That breaks my heart in a way it never could have before I had my own LO.


----------



## lonegirl (Oct 31, 2008)

So sorry to hear this. I know many people who are very into CIO...The idea of carrying him around and going to him didn't settle well...They didn't get it when I "wore" Tyr everywhere. When I went back home (Sm Northern ontario town) and had him in the Ergo as a baby I had the craziest stares.


----------



## AoifesMom (Sep 7, 2007)

Quote:


Originally Posted by *laurelg* 
That breaks my heart in a way it never could have before I had my own LO.
























Yup.


----------



## kgreenemama (Dec 31, 2008)

My stomach hurts just thinking about that poor baby! Would you be comfortable sending them an article on the negative effects of CIO? There are plenty out there, and maybe they just need a second "expert" opinion, besides their own Ped's.

PLEASE consider intervening!
Good luck!


----------



## newmum35 (Aug 16, 2007)

Quote:


Originally Posted by *kgreenemama* 
My stomach hurts just thinking about that poor baby! Would you be comfortable sending them an article on the negative effects of CIO? There are plenty out there, and maybe they just need a second "expert" opinion, besides their own Ped's.

PLEASE consider intervening!
Good luck!

I agree.. I remember reading a particularly great online article about neg. effects of CIO (must not have bookmarked it?) I wish I could find it for you - maybe someone else can help... I'd print one out and give it to them.

That sounds SO harsh. I don't even know what to say. People just can't think for themselves anymore, they rely on the "experts" for everything and have lost all common sense. Very, very sad.


----------



## moxygirl (Jun 23, 2009)

Butting in...

This article has great references:

http://www.askdrsears.com/html/10/handout2.asp

If you search the site, you'll find a ton more awesome articles on the harms of CIO.

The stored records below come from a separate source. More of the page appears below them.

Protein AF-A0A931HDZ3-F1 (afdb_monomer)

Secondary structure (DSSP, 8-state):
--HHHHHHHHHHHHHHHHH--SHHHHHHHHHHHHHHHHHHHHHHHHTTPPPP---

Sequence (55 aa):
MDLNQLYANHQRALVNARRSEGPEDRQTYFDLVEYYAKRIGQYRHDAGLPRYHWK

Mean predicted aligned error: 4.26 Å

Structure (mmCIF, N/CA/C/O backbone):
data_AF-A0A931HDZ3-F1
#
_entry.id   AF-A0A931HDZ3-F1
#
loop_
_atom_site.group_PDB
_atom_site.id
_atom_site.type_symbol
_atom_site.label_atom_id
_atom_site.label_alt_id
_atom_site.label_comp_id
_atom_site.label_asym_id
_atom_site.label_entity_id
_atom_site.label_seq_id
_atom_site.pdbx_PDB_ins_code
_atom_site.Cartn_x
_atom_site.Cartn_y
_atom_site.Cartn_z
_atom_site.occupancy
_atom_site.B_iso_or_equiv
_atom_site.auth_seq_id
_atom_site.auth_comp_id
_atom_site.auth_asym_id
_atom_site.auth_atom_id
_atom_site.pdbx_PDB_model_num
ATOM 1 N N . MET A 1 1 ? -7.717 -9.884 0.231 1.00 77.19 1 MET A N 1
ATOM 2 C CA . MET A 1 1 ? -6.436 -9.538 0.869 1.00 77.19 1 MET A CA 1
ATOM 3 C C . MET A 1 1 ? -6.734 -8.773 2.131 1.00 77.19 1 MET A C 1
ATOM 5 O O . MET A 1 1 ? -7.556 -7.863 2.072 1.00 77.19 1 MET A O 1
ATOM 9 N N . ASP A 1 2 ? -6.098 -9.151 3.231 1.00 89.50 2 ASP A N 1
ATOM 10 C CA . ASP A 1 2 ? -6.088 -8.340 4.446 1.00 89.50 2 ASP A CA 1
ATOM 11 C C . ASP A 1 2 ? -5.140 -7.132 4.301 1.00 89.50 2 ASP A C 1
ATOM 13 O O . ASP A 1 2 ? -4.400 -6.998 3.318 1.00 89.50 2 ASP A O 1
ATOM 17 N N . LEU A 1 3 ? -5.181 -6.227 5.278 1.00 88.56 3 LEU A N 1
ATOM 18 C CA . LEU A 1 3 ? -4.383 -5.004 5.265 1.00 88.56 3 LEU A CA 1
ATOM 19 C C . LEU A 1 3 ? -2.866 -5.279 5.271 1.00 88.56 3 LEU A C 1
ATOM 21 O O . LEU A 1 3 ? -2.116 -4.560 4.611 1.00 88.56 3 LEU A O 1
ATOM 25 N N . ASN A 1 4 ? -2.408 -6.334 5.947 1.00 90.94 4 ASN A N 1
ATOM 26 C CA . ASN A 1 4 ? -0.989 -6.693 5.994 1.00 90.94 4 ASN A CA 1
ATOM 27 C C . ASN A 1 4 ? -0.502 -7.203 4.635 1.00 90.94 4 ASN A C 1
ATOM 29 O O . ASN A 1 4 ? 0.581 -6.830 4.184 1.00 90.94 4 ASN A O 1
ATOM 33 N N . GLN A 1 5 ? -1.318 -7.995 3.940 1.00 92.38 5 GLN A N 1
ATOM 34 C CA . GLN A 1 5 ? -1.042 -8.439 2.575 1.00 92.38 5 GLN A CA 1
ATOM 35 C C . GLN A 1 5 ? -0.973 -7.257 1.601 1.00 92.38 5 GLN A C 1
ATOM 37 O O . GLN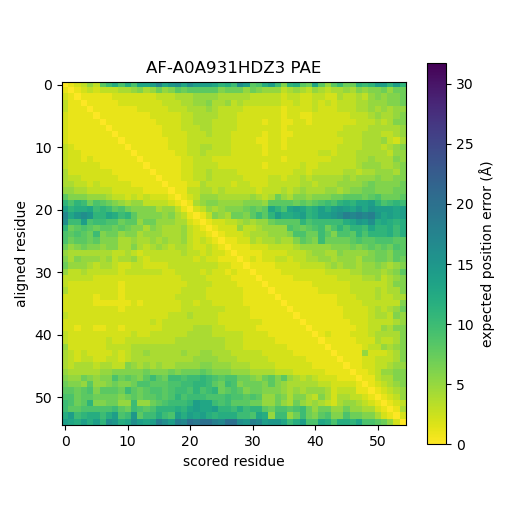 A 1 5 ? -0.087 -7.220 0.747 1.00 92.38 5 GLN A O 1
ATOM 42 N N . LEU A 1 6 ? -1.861 -6.266 1.745 1.00 93.38 6 LEU A N 1
ATOM 43 C CA . LEU A 1 6 ? -1.813 -5.042 0.941 1.00 93.38 6 LEU A CA 1
ATOM 44 C C . LEU A 1 6 ? -0.515 -4.258 1.175 1.00 93.38 6 LEU A C 1
ATOM 46 O O . LEU A 1 6 ? 0.121 -3.847 0.205 1.00 93.38 6 LEU A O 1
ATOM 50 N N . TYR A 1 7 ? -0.083 -4.102 2.430 1.00 92.31 7 TYR A N 1
ATOM 51 C CA . TYR A 1 7 ? 1.188 -3.446 2.752 1.00 92.31 7 TYR A CA 1
ATOM 52 C C . TYR A 1 7 ? 2.397 -4.194 2.191 1.00 92.31 7 TYR A C 1
ATOM 54 O O . TYR A 1 7 ? 3.251 -3.582 1.548 1.00 92.31 7 TYR A O 1
ATOM 62 N N . ALA A 1 8 ? 2.450 -5.514 2.374 1.00 93.62 8 ALA A N 1
ATOM 63 C CA . ALA A 1 8 ? 3.550 -6.332 1.877 1.00 93.62 8 ALA A CA 1
ATOM 64 C C . ALA A 1 8 ? 3.678 -6.237 0.348 1.00 93.62 8 ALA A C 1
ATOM 66 O O . ALA A 1 8 ? 4.779 -6.094 -0.187 1.00 93.62 8 ALA A O 1
ATOM 67 N N . ASN A 1 9 ? 2.550 -6.264 -0.365 1.00 92.81 9 ASN A N 1
ATOM 68 C CA . ASN A 1 9 ? 2.541 -6.159 -1.820 1.00 92.81 9 ASN A CA 1
ATOM 69 C C . ASN A 1 9 ? 2.866 -4.743 -2.311 1.00 92.81 9 ASN A C 1
ATOM 71 O O . ASN A 1 9 ? 3.598 -4.603 -3.290 1.00 92.81 9 ASN A O 1
ATOM 75 N N . HIS A 1 10 ? 2.414 -3.701 -1.607 1.00 93.00 10 HIS A N 1
ATOM 76 C CA . HIS A 1 10 ? 2.796 -2.319 -1.899 1.00 93.00 10 HIS A CA 1
ATOM 77 C C . HIS A 1 10 ? 4.315 -2.117 -1.776 1.00 93.00 10 HIS A C 1
ATOM 79 O O . HIS A 1 10 ? 4.942 -1.566 -2.680 1.00 93.00 10 HIS A O 1
ATOM 85 N N . GLN A 1 11 ? 4.937 -2.639 -0.711 1.00 92.19 11 GLN A N 1
ATOM 86 C CA . GLN A 1 11 ? 6.392 -2.566 -0.541 1.00 92.19 11 GLN A CA 1
ATOM 87 C C . GLN A 1 11 ? 7.150 -3.332 -1.630 1.00 92.19 11 GLN A C 1
ATOM 89 O O . GLN A 1 11 ? 8.150 -2.833 -2.143 1.00 92.19 11 GLN A O 1
ATOM 94 N N . ARG A 1 12 ? 6.675 -4.520 -2.024 1.00 92.69 12 ARG A N 1
ATOM 95 C CA . ARG A 1 12 ? 7.275 -5.278 -3.134 1.00 92.69 12 ARG A CA 1
ATOM 96 C C . ARG A 1 12 ? 7.198 -4.511 -4.452 1.00 92.69 12 ARG A C 1
ATOM 98 O O . ARG A 1 12 ? 8.199 -4.442 -5.157 1.00 92.69 12 ARG A O 1
ATOM 105 N N . ALA A 1 13 ? 6.054 -3.896 -4.752 1.00 92.06 13 ALA A N 1
ATOM 106 C CA . ALA A 1 13 ? 5.883 -3.088 -5.956 1.00 92.06 13 ALA A CA 1
ATOM 107 C C . ALA A 1 13 ? 6.840 -1.882 -5.971 1.00 92.06 13 ALA A C 1
ATOM 109 O O . ALA A 1 13 ? 7.487 -1.643 -6.985 1.00 92.06 13 ALA A O 1
ATOM 110 N N . LEU A 1 14 ? 7.026 -1.194 -4.837 1.00 91.44 14 LEU A N 1
ATOM 111 C CA . LEU A 1 14 ? 7.997 -0.096 -4.710 1.00 91.44 14 LEU A CA 1
ATOM 112 C C . LEU A 1 14 ? 9.442 -0.556 -4.957 1.00 91.44 14 LEU A C 1
ATOM 114 O O . LEU A 1 14 ? 10.195 0.101 -5.677 1.00 91.44 14 LEU A O 1
ATOM 118 N N . VAL A 1 15 ? 9.841 -1.690 -4.371 1.00 91.81 15 VAL A N 1
ATOM 119 C CA . VAL A 1 15 ? 11.188 -2.251 -4.563 1.00 91.81 15 VAL A CA 1
ATOM 120 C C . VAL A 1 15 ? 11.407 -2.648 -6.019 1.00 91.81 15 VAL A C 1
ATOM 122 O O . VAL A 1 15 ? 12.459 -2.343 -6.579 1.00 91.81 15 VAL A O 1
ATOM 125 N N . ASN A 1 16 ? 10.418 -3.283 -6.643 1.00 88.81 16 ASN A N 1
ATOM 126 C CA . ASN A 1 16 ? 10.515 -3.714 -8.029 1.00 88.81 16 ASN A CA 1
ATOM 127 C C . ASN A 1 16 ? 10.524 -2.525 -8.994 1.00 88.81 16 ASN A C 1
ATOM 129 O O . ASN A 1 16 ? 11.397 -2.478 -9.854 1.00 88.81 16 ASN A O 1
ATOM 133 N N . ALA A 1 17 ? 9.671 -1.515 -8.793 1.00 87.19 17 ALA A N 1
ATOM 134 C CA . ALA A 1 17 ? 9.686 -0.274 -9.573 1.00 87.19 17 ALA A CA 1
ATOM 135 C C . ALA A 1 17 ? 11.062 0.407 -9.539 1.00 87.19 17 ALA A C 1
ATOM 137 O O . ALA A 1 17 ? 11.532 0.923 -10.550 1.00 87.19 17 ALA A O 1
ATOM 138 N N . ARG A 1 18 ? 11.737 0.377 -8.382 1.00 86.00 18 ARG A N 1
ATOM 139 C CA . ARG A 1 18 ? 13.089 0.929 -8.219 1.00 86.00 18 ARG A CA 1
ATOM 140 C C . ARG A 1 18 ? 14.177 0.082 -8.885 1.00 86.00 18 ARG A C 1
ATOM 142 O O . ARG A 1 18 ? 15.197 0.634 -9.279 1.00 86.00 18 ARG A O 1
ATOM 149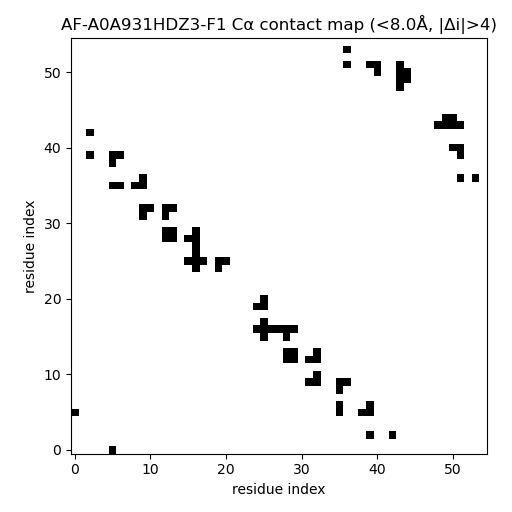 N N . ARG A 1 19 ? 13.991 -1.237 -8.958 1.00 87.62 19 ARG A N 1
ATOM 150 C CA . ARG A 1 19 ? 14.944 -2.191 -9.553 1.00 87.62 19 ARG A CA 1
ATOM 151 C C . ARG A 1 19 ? 14.708 -2.452 -11.041 1.00 87.62 19 ARG A C 1
ATOM 153 O O . ARG A 1 19 ? 15.497 -3.159 -11.649 1.00 87.62 19 ARG A O 1
A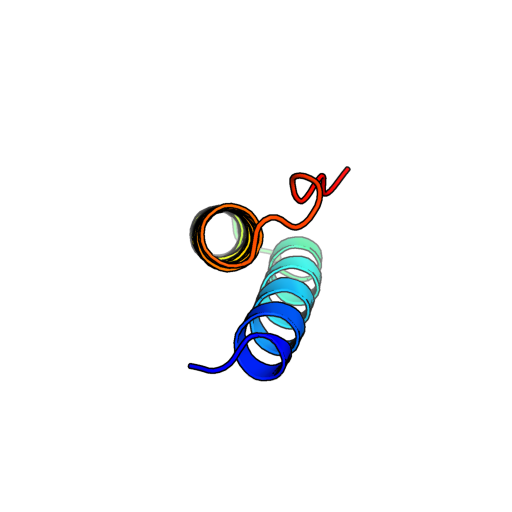TOM 160 N N . SER A 1 20 ? 13.630 -1.922 -11.605 1.00 85.38 20 SER A N 1
ATOM 161 C CA . SER A 1 20 ? 13.289 -2.104 -13.014 1.00 85.38 20 SER A CA 1
ATOM 162 C C . SER A 1 20 ? 14.264 -1.334 -13.894 1.00 85.38 20 SER A C 1
ATOM 164 O O . SER A 1 20 ? 14.374 -0.114 -13.773 1.00 85.38 20 SER A O 1
ATOM 166 N N . GLU A 1 21 ? 14.955 -2.042 -14.781 1.00 80.31 21 GLU A N 1
ATOM 167 C CA . GLU A 1 21 ? 15.890 -1.442 -15.740 1.00 80.31 21 GLU A CA 1
ATOM 168 C C . GLU A 1 21 ? 15.175 -1.007 -17.033 1.00 80.31 21 GLU A C 1
ATOM 170 O O . GLU A 1 21 ? 15.616 -0.074 -17.703 1.00 80.31 21 GLU A O 1
ATOM 175 N N . GLY A 1 22 ? 14.034 -1.634 -17.349 1.00 80.81 22 GLY A N 1
ATOM 176 C CA . GLY A 1 22 ? 13.210 -1.333 -18.519 1.00 80.81 22 GLY A CA 1
ATOM 177 C C . GLY A 1 22 ? 12.059 -0.353 -18.231 1.00 80.81 22 GLY A C 1
ATOM 178 O O . GLY A 1 22 ? 11.457 -0.403 -17.153 1.00 80.81 22 GLY A O 1
ATOM 179 N N . PRO A 1 23 ? 11.701 0.528 -19.186 1.00 75.94 23 PRO A N 1
ATOM 180 C CA . PR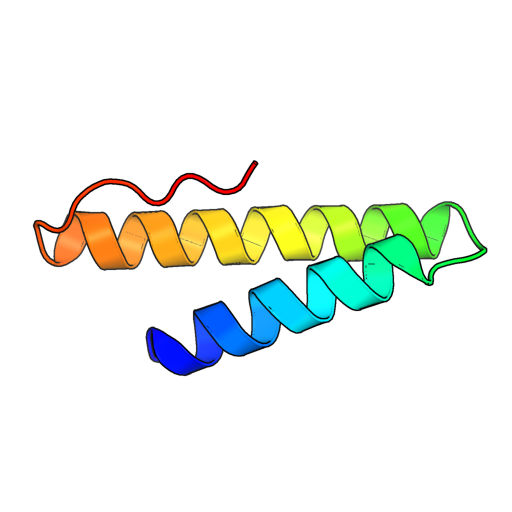O A 1 23 ? 10.594 1.474 -19.025 1.00 75.94 23 PRO A CA 1
ATOM 181 C C . PRO A 1 23 ? 9.220 0.792 -18.896 1.00 75.94 23 PRO A C 1
ATOM 183 O O . PRO A 1 23 ? 8.383 1.276 -18.137 1.00 75.94 23 PRO A O 1
ATOM 186 N N . GLU A 1 24 ? 8.994 -0.339 -19.572 1.00 77.06 24 GLU A N 1
ATOM 187 C CA . GLU A 1 24 ? 7.727 -1.093 -19.512 1.00 77.06 24 GLU A CA 1
ATOM 188 C C . GLU A 1 24 ? 7.514 -1.771 -18.149 1.00 77.06 24 GLU A C 1
ATOM 190 O O . GLU A 1 24 ? 6.443 -1.657 -17.544 1.00 77.06 24 GLU A O 1
ATOM 195 N N . ASP A 1 25 ? 8.562 -2.400 -17.612 1.00 77.00 25 ASP A N 1
ATOM 196 C CA . ASP A 1 25 ? 8.546 -2.975 -16.264 1.00 77.00 25 ASP A CA 1
ATOM 197 C C . ASP A 1 25 ? 8.315 -1.886 -15.217 1.00 77.00 25 ASP A C 1
ATOM 199 O O . ASP A 1 25 ? 7.484 -2.027 -14.318 1.00 77.00 25 ASP A O 1
ATOM 203 N N . ARG A 1 26 ? 9.000 -0.747 -15.370 1.00 77.50 26 ARG A N 1
ATOM 204 C CA . ARG A 1 26 ? 8.866 0.389 -14.460 1.00 77.50 26 ARG A CA 1
ATOM 205 C C . ARG A 1 26 ? 7.432 0.915 -14.427 1.00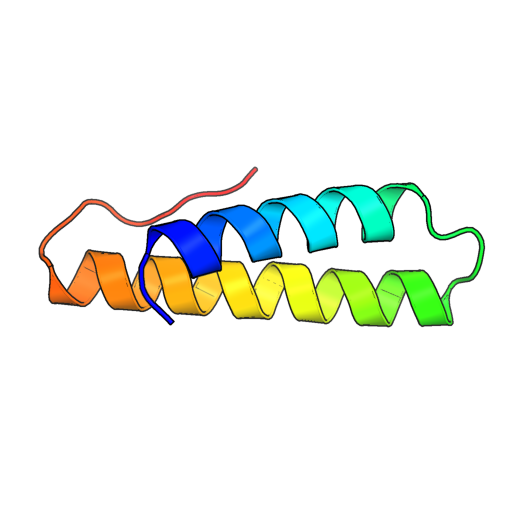 77.50 26 ARG A C 1
ATOM 207 O O . ARG A 1 26 ? 6.921 1.157 -13.335 1.00 77.50 26 ARG A O 1
ATOM 214 N N . GLN A 1 27 ? 6.784 1.054 -15.585 1.00 83.50 27 GLN A N 1
ATOM 215 C CA . GLN A 1 27 ? 5.383 1.470 -15.670 1.00 83.50 27 GLN A CA 1
ATOM 216 C C . GLN A 1 27 ? 4.458 0.456 -14.987 1.00 83.50 27 GLN A C 1
ATOM 218 O O . GLN A 1 27 ? 3.654 0.833 -14.138 1.00 83.50 27 GLN A O 1
ATOM 223 N N . THR A 1 28 ? 4.645 -0.836 -15.265 1.00 85.69 28 THR A N 1
ATOM 224 C CA . THR A 1 28 ? 3.855 -1.917 -14.657 1.00 85.69 28 THR A CA 1
ATOM 225 C C . THR A 1 28 ? 3.936 -1.889 -13.129 1.00 85.69 28 THR A C 1
ATOM 227 O O . THR A 1 28 ? 2.922 -2.002 -12.436 1.00 85.69 28 THR A O 1
ATOM 230 N N . TYR A 1 29 ? 5.132 -1.708 -12.563 1.00 84.38 29 TYR A N 1
ATOM 231 C CA . TYR A 1 29 ? 5.270 -1.626 -11.111 1.00 84.38 29 TYR A CA 1
ATOM 232 C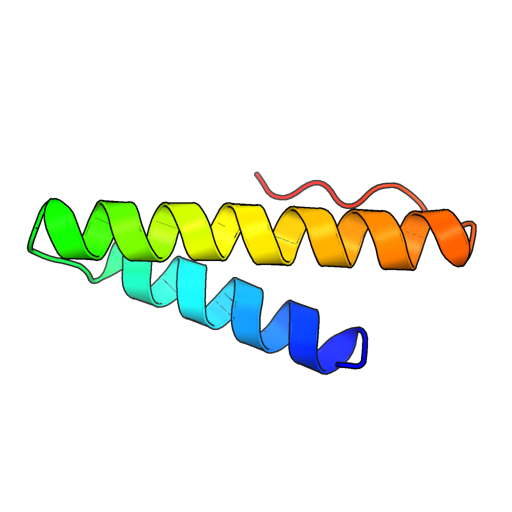 C . TYR A 1 29 ? 4.747 -0.312 -10.531 1.00 84.38 29 TYR A C 1
ATOM 234 O O . TYR A 1 29 ? 4.218 -0.344 -9.422 1.00 84.38 29 TYR A O 1
ATOM 242 N N . PHE A 1 30 ? 4.827 0.815 -11.245 1.00 84.81 30 PHE A N 1
ATOM 243 C CA . PHE A 1 30 ? 4.169 2.056 -10.818 1.00 84.81 30 PHE A CA 1
ATOM 244 C C . PHE A 1 30 ? 2.652 1.884 -10.706 1.00 84.81 30 PHE A C 1
ATOM 246 O O . PHE A 1 30 ? 2.083 2.225 -9.667 1.00 84.81 30 PHE A O 1
ATOM 253 N N . ASP A 1 31 ? 2.016 1.264 -11.699 1.00 90.38 31 ASP A N 1
ATOM 254 C CA . ASP A 1 31 ? 0.576 0.990 -11.670 1.00 90.38 31 ASP A CA 1
ATOM 255 C C . ASP A 1 31 ? 0.209 0.088 -10.476 1.00 90.38 31 ASP A C 1
ATOM 257 O O . ASP A 1 31 ? -0.788 0.311 -9.782 1.00 90.38 31 ASP A O 1
ATOM 261 N N . LEU A 1 32 ? 1.054 -0.903 -10.161 1.00 91.44 32 LEU A N 1
ATOM 262 C CA . LEU A 1 32 ? 0.887 -1.754 -8.979 1.00 91.44 32 LEU A CA 1
ATOM 263 C C . LEU A 1 32 ? 1.050 -0.977 -7.664 1.00 91.44 32 LEU A C 1
ATOM 265 O O . LEU A 1 32 ? 0.299 -1.216 -6.714 1.00 91.44 32 LEU A O 1
ATOM 269 N N . VAL A 1 33 ? 2.002 -0.044 -7.587 1.00 91.62 33 VAL A N 1
ATOM 270 C CA . VAL A 1 33 ? 2.188 0.831 -6.420 1.00 91.62 33 VAL A CA 1
ATOM 271 C C . VAL A 1 33 ? 0.919 1.646 -6.170 1.00 91.62 33 VAL A C 1
ATOM 273 O O . VAL A 1 33 ? 0.399 1.623 -5.048 1.00 91.62 33 VAL A O 1
ATOM 276 N N . GLU A 1 34 ? 0.378 2.297 -7.201 1.00 92.62 34 GLU A N 1
ATOM 277 C CA . GLU A 1 34 ? -0.859 3.078 -7.100 1.00 92.62 34 GLU A CA 1
ATOM 278 C C . GLU A 1 34 ? -2.063 2.209 -6.728 1.00 92.62 34 GLU A C 1
ATOM 280 O O . GLU A 1 34 ? -2.849 2.568 -5.842 1.00 92.62 34 GLU A O 1
ATOM 285 N N . TYR A 1 35 ? -2.186 1.034 -7.348 1.00 94.06 35 TYR A N 1
ATOM 286 C CA . TYR A 1 35 ? -3.250 0.080 -7.062 1.00 94.06 35 TYR A CA 1
ATOM 287 C C . TYR A 1 35 ? -3.278 -0.309 -5.580 1.00 94.06 35 TYR A C 1
ATOM 289 O O . TYR A 1 35 ? -4.321 -0.195 -4.923 1.00 94.06 35 TYR A O 1
ATOM 297 N N . TYR A 1 36 ? -2.140 -0.726 -5.017 1.00 94.00 36 TYR A N 1
ATOM 298 C CA . TYR A 1 36 ? -2.091 -1.122 -3.611 1.00 94.00 36 TYR A CA 1
ATOM 299 C C . TYR A 1 36 ? -2.304 0.066 -2.672 1.00 94.00 36 TYR A C 1
ATOM 301 O O . TYR A 1 36 ? -3.039 -0.072 -1.694 1.00 94.00 36 TYR A O 1
ATOM 309 N N . ALA A 1 37 ? -1.764 1.246 -2.985 1.00 92.88 37 ALA A N 1
ATOM 310 C CA . ALA A 1 37 ? -2.009 2.450 -2.196 1.00 92.88 37 ALA A CA 1
ATOM 311 C C . ALA A 1 37 ? -3.500 2.808 -2.125 1.00 92.88 37 ALA A C 1
ATOM 313 O O . ALA A 1 37 ? -4.019 3.10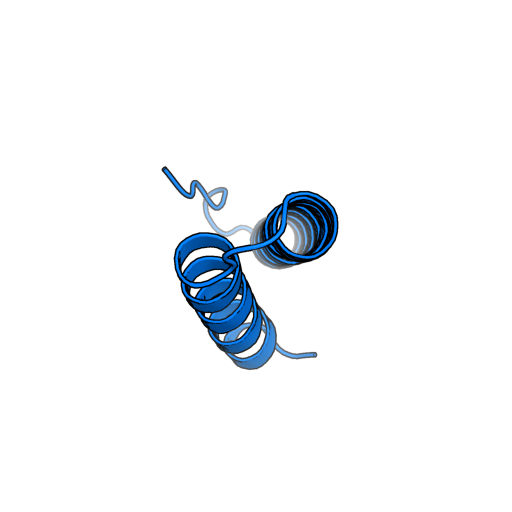7 -1.045 1.00 92.88 37 ALA A O 1
ATOM 314 N N . LYS A 1 38 ? -4.214 2.723 -3.255 1.00 93.56 38 LYS A N 1
ATOM 315 C CA . LYS A 1 38 ? -5.660 2.966 -3.320 1.00 93.56 38 LYS A CA 1
ATOM 316 C C . LYS A 1 38 ? -6.429 1.977 -2.446 1.00 93.56 38 LYS A C 1
ATOM 318 O O . LYS A 1 38 ? -7.300 2.391 -1.683 1.00 93.56 38 LYS A O 1
ATOM 323 N N . ARG A 1 39 ? -6.079 0.689 -2.506 1.00 94.19 39 ARG A N 1
ATOM 324 C CA . ARG A 1 39 ? -6.722 -0.368 -1.705 1.00 94.19 39 ARG A CA 1
ATOM 325 C C . ARG A 1 39 ? -6.458 -0.208 -0.207 1.00 94.19 39 ARG A C 1
ATOM 327 O O . ARG A 1 39 ? -7.381 -0.385 0.581 1.00 94.19 39 ARG A O 1
ATOM 334 N N . ILE A 1 40 ? -5.242 0.178 0.189 1.00 92.75 40 ILE A N 1
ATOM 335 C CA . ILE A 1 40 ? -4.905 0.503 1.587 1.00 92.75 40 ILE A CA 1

Good luck if you decide to intervene. That really is awful.


----------



## nia82 (May 6, 2008)

Sigh, thanks for your words mamas. Unfortunately, I won't be heard if I send articles. I know them, and trust me, to them I am the worst mom for still breastfeeding and not having DS on three scheduled meals a day and sleeping through the night. Apparently, DS is incredibly spoiled and hence will turn out to be some crazy wacko.
Instead, they keep sending me CIO info on Facebook and post how I should try it out.







:


----------



## simplemama32 (Jul 16, 2009)

Quote:


Originally Posted by *nia82* 
Instead, they keep sending me CIO info on Facebook and post how I should try it out.







:

Probably not the best way to handle the situation...but I would find the best info on AP that I could and send it to them every time they did something like that.







:


----------



## NaturalMindedMomma (Feb 5, 2007)

Quote:


Originally Posted by *nia82* 
Sigh, thanks for your words mamas. Unfortunately, I won't be heard if I send articles. I know them, and trust me, to them I am the worst mom for still breastfeeding and not having DS on three scheduled meals a day and sleeping through the night. Apparently, DS is incredibly spoiled and hence will turn out to be some crazy wacko.
Instead, they keep sending me CIO info on Facebook and post how I should try it out.







:

I HAVE AN IDEA! Friend me on FAcebook and I will post some stuff to get them to at least READ the stuff I post.. Maybe you could have a few AP friends post some things. I am so sorry you have to deal with that and that poor poor baby has those bright people for caretakers









I read an article that prolonged screaming in infants can cause brain damage...


----------



## lorettaville (Aug 30, 2009)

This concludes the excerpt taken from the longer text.